The DB-3 was roughly the same size as the American B-25 Mitchell tactical bomber. It had a crew of three, a maximum speed of 273 miles per hour, a ceiling of 31,000 feet, and a theoretical range of 2,300 miles–this was for an empty, stripped-down plane, since the Soviets always padded their statistics. The crew defended the plane with 3 7.62mm machine guns, although the last version was outfitted with a 20mm cannon, and up to 5,000 pounds of bombs.

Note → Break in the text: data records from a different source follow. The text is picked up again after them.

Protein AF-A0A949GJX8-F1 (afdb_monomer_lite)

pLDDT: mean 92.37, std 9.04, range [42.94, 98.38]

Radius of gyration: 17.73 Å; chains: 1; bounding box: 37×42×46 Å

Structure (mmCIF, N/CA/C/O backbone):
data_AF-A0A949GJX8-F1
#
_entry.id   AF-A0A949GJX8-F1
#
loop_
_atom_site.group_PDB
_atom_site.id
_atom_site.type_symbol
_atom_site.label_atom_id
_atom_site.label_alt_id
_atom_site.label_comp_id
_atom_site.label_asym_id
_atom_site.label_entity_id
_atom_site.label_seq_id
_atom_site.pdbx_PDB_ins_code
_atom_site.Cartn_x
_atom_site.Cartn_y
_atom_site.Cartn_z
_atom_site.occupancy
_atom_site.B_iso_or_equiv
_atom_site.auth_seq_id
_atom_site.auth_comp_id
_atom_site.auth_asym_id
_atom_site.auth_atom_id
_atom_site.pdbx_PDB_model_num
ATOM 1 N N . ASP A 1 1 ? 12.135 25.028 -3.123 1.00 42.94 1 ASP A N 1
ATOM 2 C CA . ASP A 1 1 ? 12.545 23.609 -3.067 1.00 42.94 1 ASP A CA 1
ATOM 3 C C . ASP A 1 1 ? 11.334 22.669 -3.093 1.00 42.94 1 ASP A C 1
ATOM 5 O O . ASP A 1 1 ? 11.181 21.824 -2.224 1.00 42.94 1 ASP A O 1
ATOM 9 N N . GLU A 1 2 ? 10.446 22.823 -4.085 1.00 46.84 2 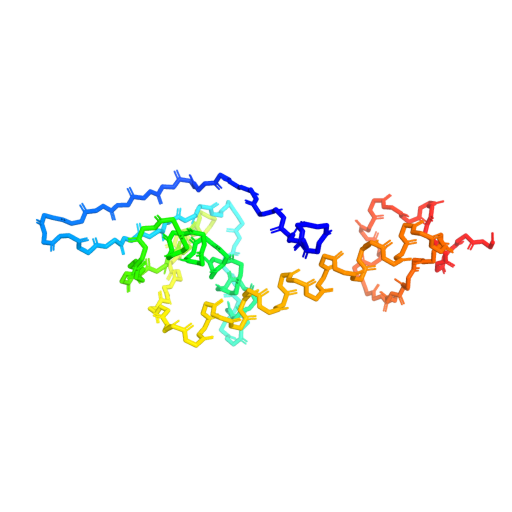GLU A N 1
ATOM 10 C CA . GLU A 1 2 ? 9.218 22.010 -4.241 1.00 46.84 2 GLU A CA 1
ATOM 11 C C . GLU A 1 2 ? 9.375 20.853 -5.253 1.00 46.84 2 GLU A C 1
ATOM 13 O O . GLU A 1 2 ? 8.546 19.941 -5.272 1.00 46.84 2 GLU A O 1
ATOM 18 N N . GLU A 1 3 ? 10.452 20.844 -6.055 1.00 49.19 3 GLU A N 1
ATOM 19 C CA . GLU A 1 3 ? 10.697 19.866 -7.138 1.00 49.19 3 GLU A CA 1
ATOM 20 C C . GLU A 1 3 ? 10.978 18.427 -6.650 1.00 49.19 3 GLU A C 1
ATOM 22 O O . GLU A 1 3 ? 10.832 17.464 -7.411 1.00 49.19 3 GLU A O 1
ATOM 27 N N . ASP A 1 4 ? 11.280 18.248 -5.361 1.00 58.38 4 ASP A N 1
ATOM 28 C CA . ASP A 1 4 ? 11.565 16.942 -4.749 1.00 58.38 4 ASP A CA 1
ATOM 29 C C . ASP A 1 4 ? 10.395 16.334 -3.960 1.00 58.38 4 ASP A C 1
ATOM 31 O O . ASP A 1 4 ? 10.535 15.268 -3.356 1.00 58.38 4 ASP A O 1
ATOM 35 N N . SER A 1 5 ? 9.210 16.953 -3.980 1.00 72.38 5 SER A N 1
ATOM 36 C CA . SER A 1 5 ? 8.052 16.391 -3.278 1.00 72.38 5 SER A CA 1
ATOM 37 C C . SER A 1 5 ? 7.391 15.261 -4.084 1.00 72.38 5 SER A C 1
ATOM 39 O O . SER A 1 5 ? 7.018 15.413 -5.248 1.00 72.38 5 SER A O 1
ATOM 41 N N . LEU A 1 6 ? 7.270 14.074 -3.477 1.00 85.75 6 LEU A N 1
ATOM 42 C CA . LEU A 1 6 ? 6.511 12.963 -4.051 1.00 85.75 6 LEU A CA 1
ATOM 43 C C . LEU A 1 6 ? 5.017 13.207 -3.819 1.00 85.75 6 LEU A C 1
ATOM 45 O O . LEU A 1 6 ? 4.549 13.153 -2.683 1.00 85.75 6 LEU A O 1
ATOM 49 N N . LEU A 1 7 ? 4.258 13.409 -4.896 1.00 88.81 7 LEU A N 1
ATOM 50 C CA . LEU A 1 7 ? 2.803 13.443 -4.814 1.00 88.81 7 LEU A CA 1
ATOM 51 C C . LEU A 1 7 ? 2.258 12.017 -4.684 1.00 88.81 7 LEU A C 1
ATOM 53 O O . LEU A 1 7 ? 2.380 11.204 -5.602 1.00 88.81 7 LEU A O 1
ATOM 57 N N . LEU A 1 8 ? 1.619 11.729 -3.553 1.00 86.44 8 LEU A N 1
ATOM 58 C CA . LEU A 1 8 ? 0.874 10.493 -3.348 1.00 86.44 8 LEU A CA 1
ATOM 59 C C . LEU A 1 8 ? -0.620 10.758 -3.517 1.00 86.44 8 LEU A C 1
ATOM 61 O O . LEU A 1 8 ? -1.184 11.654 -2.896 1.00 86.44 8 LEU A O 1
ATOM 65 N N . HIS A 1 9 ? -1.263 9.940 -4.342 1.00 87.62 9 HIS A N 1
ATOM 66 C CA . HIS A 1 9 ? -2.698 9.983 -4.580 1.00 87.62 9 HIS A CA 1
ATOM 67 C C . HIS A 1 9 ? -3.245 8.558 -4.636 1.00 87.62 9 HIS A C 1
ATOM 69 O O . HIS A 1 9 ? -2.597 7.652 -5.163 1.00 87.62 9 HIS A O 1
ATOM 75 N N . GLY A 1 10 ? -4.441 8.353 -4.096 1.00 85.31 10 GLY A N 1
ATOM 76 C CA . GLY A 1 10 ? -5.078 7.048 -4.076 1.00 85.31 10 GLY A CA 1
ATOM 77 C C . GLY A 1 10 ? -6.525 7.124 -3.619 1.00 85.31 10 GLY A C 1
ATOM 78 O O . GLY A 1 10 ? -6.961 8.118 -3.043 1.00 85.31 10 GLY A O 1
ATOM 79 N N . TYR A 1 11 ? -7.247 6.038 -3.867 1.00 91.12 11 TYR A N 1
ATOM 80 C CA . TYR A 1 11 ? -8.621 5.849 -3.425 1.00 91.12 11 TYR A CA 1
ATOM 81 C C . TYR A 1 11 ? -8.645 4.751 -2.369 1.00 91.12 11 TYR A C 1
ATOM 83 O O . TYR A 1 11 ? -8.017 3.703 -2.542 1.00 91.12 11 TYR A O 1
ATOM 91 N N . VAL A 1 12 ? -9.340 5.027 -1.271 1.00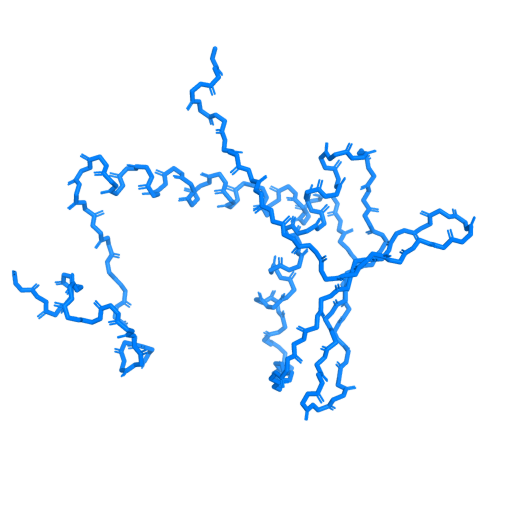 92.62 12 VAL A N 1
ATOM 92 C CA . VAL A 1 12 ? -9.571 4.082 -0.179 1.00 92.62 12 VAL A CA 1
ATOM 93 C C . VAL A 1 12 ? -10.964 3.494 -0.361 1.00 92.62 12 VAL A C 1
ATOM 95 O O . VAL A 1 12 ? -11.910 4.252 -0.565 1.00 92.62 12 VAL A O 1
ATOM 98 N N . ASP A 1 13 ? -11.103 2.171 -0.258 1.00 95.81 13 ASP A N 1
ATOM 99 C CA . ASP A 1 13 ? -12.400 1.511 -0.460 1.00 95.81 13 ASP A CA 1
ATOM 100 C C . ASP A 1 13 ? -13.432 1.912 0.601 1.00 95.81 13 ASP A C 1
ATOM 102 O O . ASP A 1 13 ? -14.595 2.166 0.281 1.00 95.81 13 ASP A O 1
ATOM 106 N N . ARG A 1 14 ? -13.032 1.926 1.881 1.00 97.50 14 ARG A N 1
ATOM 107 C CA . ARG A 1 14 ? -13.921 2.285 2.991 1.00 97.50 14 ARG A CA 1
ATOM 108 C C . ARG A 1 14 ? -13.161 2.839 4.194 1.00 97.50 14 ARG A C 1
ATOM 110 O O . ARG A 1 14 ? -12.123 2.314 4.597 1.00 97.50 14 ARG A O 1
ATOM 117 N N . ILE A 1 15 ? -13.737 3.869 4.807 1.00 97.75 15 ILE A N 1
ATOM 118 C CA . ILE A 1 15 ? -13.273 4.465 6.062 1.00 97.75 15 ILE A CA 1
ATOM 119 C C . ILE A 1 15 ? -14.428 4.403 7.060 1.00 97.75 15 ILE A C 1
ATOM 121 O O . ILE A 1 15 ? -15.496 4.956 6.808 1.00 97.75 15 ILE A O 1
ATOM 125 N N . ASP A 1 16 ? -14.205 3.725 8.182 1.00 98.19 16 ASP A N 1
ATOM 126 C CA . ASP A 1 16 ? -15.151 3.636 9.291 1.00 98.19 16 ASP A CA 1
ATOM 127 C C . ASP A 1 16 ? -14.648 4.538 10.433 1.00 98.19 16 ASP A C 1
ATOM 129 O O . ASP A 1 16 ? -13.519 4.366 10.896 1.00 98.19 16 ASP A O 1
ATOM 133 N N . ILE A 1 17 ? -15.479 5.464 10.918 1.00 97.81 17 ILE A N 1
ATOM 134 C CA . ILE A 1 17 ? -15.167 6.336 12.064 1.00 97.81 17 ILE A CA 1
ATOM 135 C C . ILE A 1 17 ? -16.110 5.973 13.213 1.00 97.81 17 ILE A C 1
ATOM 137 O O . ILE A 1 17 ? -17.331 5.984 13.050 1.00 97.81 17 ILE A O 1
ATOM 141 N N . ALA A 1 18 ? -15.553 5.598 14.365 1.00 97.44 18 ALA A N 1
ATOM 142 C CA . ALA A 1 18 ? -16.338 5.297 15.559 1.00 97.44 18 ALA A CA 1
ATOM 143 C C . ALA A 1 18 ? -16.931 6.581 16.180 1.00 97.44 18 ALA A C 1
ATOM 145 O O . ALA A 1 18 ? -16.359 7.656 16.005 1.00 97.44 18 ALA A O 1
ATOM 146 N N . PRO A 1 19 ? -18.015 6.501 16.978 1.00 97.38 19 PRO A N 1
ATOM 147 C CA . PRO A 1 19 ? -18.533 7.660 17.719 1.00 97.38 19 PRO A CA 1
ATOM 148 C C . PRO A 1 19 ? -17.501 8.322 18.648 1.00 97.38 19 PRO A C 1
ATOM 150 O O . PRO A 1 19 ? -17.596 9.507 18.942 1.00 97.38 19 PRO A O 1
ATOM 153 N N . THR A 1 20 ? -16.518 7.550 19.103 1.00 96.50 20 THR A N 1
ATOM 154 C CA . THR A 1 20 ? -15.372 7.966 19.923 1.00 96.50 20 THR A CA 1
ATOM 155 C C . THR A 1 20 ? -14.223 8.580 19.112 1.00 96.50 20 THR A C 1
ATOM 157 O O . THR A 1 20 ? -13.251 9.047 19.696 1.00 96.50 20 THR A O 1
ATOM 160 N N . GLY A 1 21 ? -14.341 8.623 17.782 1.00 95.94 21 GLY A N 1
ATOM 161 C CA . GLY A 1 21 ? -13.373 9.226 16.868 1.00 95.94 21 GLY A CA 1
ATOM 162 C C . GLY A 1 21 ? -12.347 8.252 16.290 1.00 95.94 21 GLY A C 1
ATOM 163 O O . GLY A 1 21 ? -11.694 8.595 15.309 1.00 95.94 21 GLY A O 1
ATOM 164 N N . GLU A 1 22 ? -12.204 7.026 16.812 1.00 97.81 22 GLU A N 1
ATOM 165 C CA . GLU A 1 22 ? -11.216 6.102 16.251 1.00 97.81 22 GLU A CA 1
ATOM 166 C C . GLU A 1 22 ? -11.538 5.719 14.806 1.00 97.81 22 GLU A C 1
ATOM 168 O O . GLU A 1 22 ? -12.639 5.272 14.468 1.00 97.81 22 GLU A O 1
ATOM 173 N N . VAL A 1 23 ? -10.510 5.829 13.969 1.00 98.38 23 VAL A N 1
ATOM 174 C CA . VAL A 1 23 ? -10.589 5.569 12.535 1.00 98.38 23 VAL A CA 1
ATOM 175 C C . VAL A 1 23 ? -10.138 4.151 12.224 1.00 98.38 23 VAL A C 1
ATOM 177 O O . VAL A 1 23 ? -9.108 3.671 12.711 1.00 98.38 23 VAL A O 1
ATOM 180 N N . ARG A 1 24 ? -10.883 3.495 11.342 1.00 98.25 24 ARG A N 1
ATOM 181 C CA . ARG A 1 24 ? -10.510 2.230 10.725 1.00 98.25 24 ARG A CA 1
ATOM 182 C C . ARG A 1 24 ? -10.561 2.356 9.210 1.00 98.25 24 ARG A C 1
ATOM 184 O O . ARG A 1 24 ? -11.592 2.706 8.648 1.00 98.25 24 ARG A O 1
ATOM 191 N N . ILE A 1 25 ? -9.466 1.986 8.561 1.00 97.88 25 ILE A N 1
ATOM 192 C CA . ILE A 1 25 ? -9.379 1.921 7.101 1.00 97.88 25 ILE A CA 1
ATOM 193 C C . ILE A 1 25 ? -9.540 0.470 6.663 1.00 97.88 25 ILE A C 1
ATOM 195 O O . ILE A 1 25 ? -8.899 -0.425 7.222 1.00 97.88 25 ILE A O 1
ATOM 199 N N . VAL A 1 26 ? -10.396 0.241 5.670 1.00 97.50 26 VAL A N 1
ATOM 200 C CA . VAL A 1 26 ? -10.730 -1.090 5.167 1.00 97.50 26 VAL A CA 1
ATOM 201 C C . VAL A 1 26 ? -10.544 -1.136 3.656 1.00 97.50 26 VAL A C 1
ATOM 203 O O . VAL A 1 26 ? -10.993 -0.240 2.947 1.00 97.50 26 VAL A O 1
ATOM 206 N N . ASP A 1 27 ? -9.906 -2.201 3.184 1.00 96.50 27 ASP A N 1
ATOM 207 C CA . ASP A 1 27 ? -9.751 -2.538 1.769 1.00 96.50 27 ASP A CA 1
ATOM 208 C C . ASP A 1 27 ? -10.286 -3.956 1.523 1.00 96.50 27 ASP A C 1
ATOM 210 O O . ASP A 1 27 ? -10.122 -4.862 2.355 1.00 96.50 27 ASP A O 1
ATOM 214 N N . TYR A 1 28 ? -10.982 -4.136 0.402 1.00 96.44 28 TYR A N 1
ATOM 215 C CA . TYR A 1 28 ? -11.563 -5.418 0.025 1.00 96.44 28 TYR A CA 1
ATOM 216 C C . TYR A 1 28 ? -10.697 -6.114 -1.017 1.00 96.44 28 TYR A C 1
ATOM 218 O O . TYR A 1 28 ? -10.386 -5.575 -2.079 1.00 96.44 28 TYR A O 1
ATOM 226 N N . LYS A 1 29 ? -10.397 -7.389 -0.773 1.00 95.19 29 LYS A N 1
ATOM 227 C CA . LYS A 1 29 ? -9.706 -8.252 -1.729 1.00 95.19 29 LYS A CA 1
ATOM 228 C C . LYS A 1 29 ? -10.622 -9.392 -2.151 1.00 95.19 29 LYS A C 1
ATOM 230 O O . LYS A 1 29 ? -11.120 -10.148 -1.327 1.00 95.19 29 LYS A O 1
ATOM 235 N N . THR A 1 30 ? -10.821 -9.558 -3.455 1.00 95.94 30 THR A N 1
ATOM 236 C CA . THR A 1 30 ? -11.623 -10.664 -4.013 1.00 95.94 30 THR A CA 1
ATOM 237 C C . THR A 1 30 ? -10.871 -11.999 -4.043 1.00 95.94 30 THR A C 1
ATOM 239 O O . THR A 1 30 ? -11.490 -13.052 -4.171 1.00 95.94 30 THR A O 1
ATOM 242 N N . GLY A 1 31 ? -9.540 -11.969 -3.919 1.00 92.94 31 GLY A N 1
ATOM 243 C CA . GLY A 1 31 ? -8.689 -13.158 -3.870 1.00 92.94 31 GLY A CA 1
ATOM 244 C C . GLY A 1 31 ? -8.746 -13.916 -2.539 1.00 92.94 31 GLY A C 1
ATOM 245 O O . GLY A 1 31 ? -9.531 -13.600 -1.646 1.00 92.94 31 GLY A O 1
ATOM 246 N N . LYS A 1 32 ? -7.872 -14.922 -2.409 1.00 93.31 32 LYS A N 1
ATOM 247 C CA . LYS A 1 32 ? -7.645 -15.645 -1.147 1.00 93.31 32 LYS A CA 1
ATOM 248 C C . LYS A 1 32 ? -6.690 -14.881 -0.238 1.00 93.31 32 LYS A C 1
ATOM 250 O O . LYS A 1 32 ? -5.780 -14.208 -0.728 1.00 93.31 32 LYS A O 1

Hermann Göring had famously declared that no enemy bombs would fall on Berlin. If they did, Germans could call him “Mayer,” a nickname for a stupid, ignorant yokel. By 1943, many Germans secretly referred to him as “Field Marshal Mayer.” In 1941, however, Göring’s boast still carried weight. Berlin was teeming with anti-aircraft defenses.
Virtually all of them pointed west, because it was expected that any air attacks launched on Berlin itself would come from England. The few prior air raids that had been mounted against Berlin had been British. Not on July 7.
Fifteen Soviet bombers took off from Osel in the middle of the night. Berlin was lit up like a Christmas tree – at that point in the war, mainly for morale reasons, the Germans did not practice blackout precautions in their capital and other major cities. Of the fifteen bombers, five found the target – Soviet long-range navigation, and to be fair, that of the other western Allies in the beginning, was not that good.
Still, those five planes flew over perplexed anti-aircraft defenders who actually flashed searchlights in the air – not to spot the planes, but flashing codes like “Who are you?” and “From where did you take off?.” They thought that these were German planes that had neglected their duty. The other Red Air Force planes bombed Berlin’s tony suburbs and the coastal city of Stettin.
Did the bombs do any significant physical damage? Not really. But like the American Doolittle Raid on Tokyo in April 1942, they did have a significant psychological impact. Not so much in Germany, though the idea that Soviet bombers could get through when German troops were almost at the gates of Moscow did anger both Hitler and Göring and temporarily shocked the German public.
However, the Soviet press and propaganda machine played up the raid, which did affect Russian morale. “Though the Germans are driving, we’re still in the fight” the raid seemed to say.
Read another story from us: Amazing Photos of the Fall of Germany 1944 – 1945
The raids of August 7 were followed up by more raids which were not so effective. The Germans were now ready for raids coming from the north and east, and eighteen Soviet bombers were shot out of the sky. In early September, the Nazis overran the Osel Island base, which ended Soviet raids on German soil until the end of the war.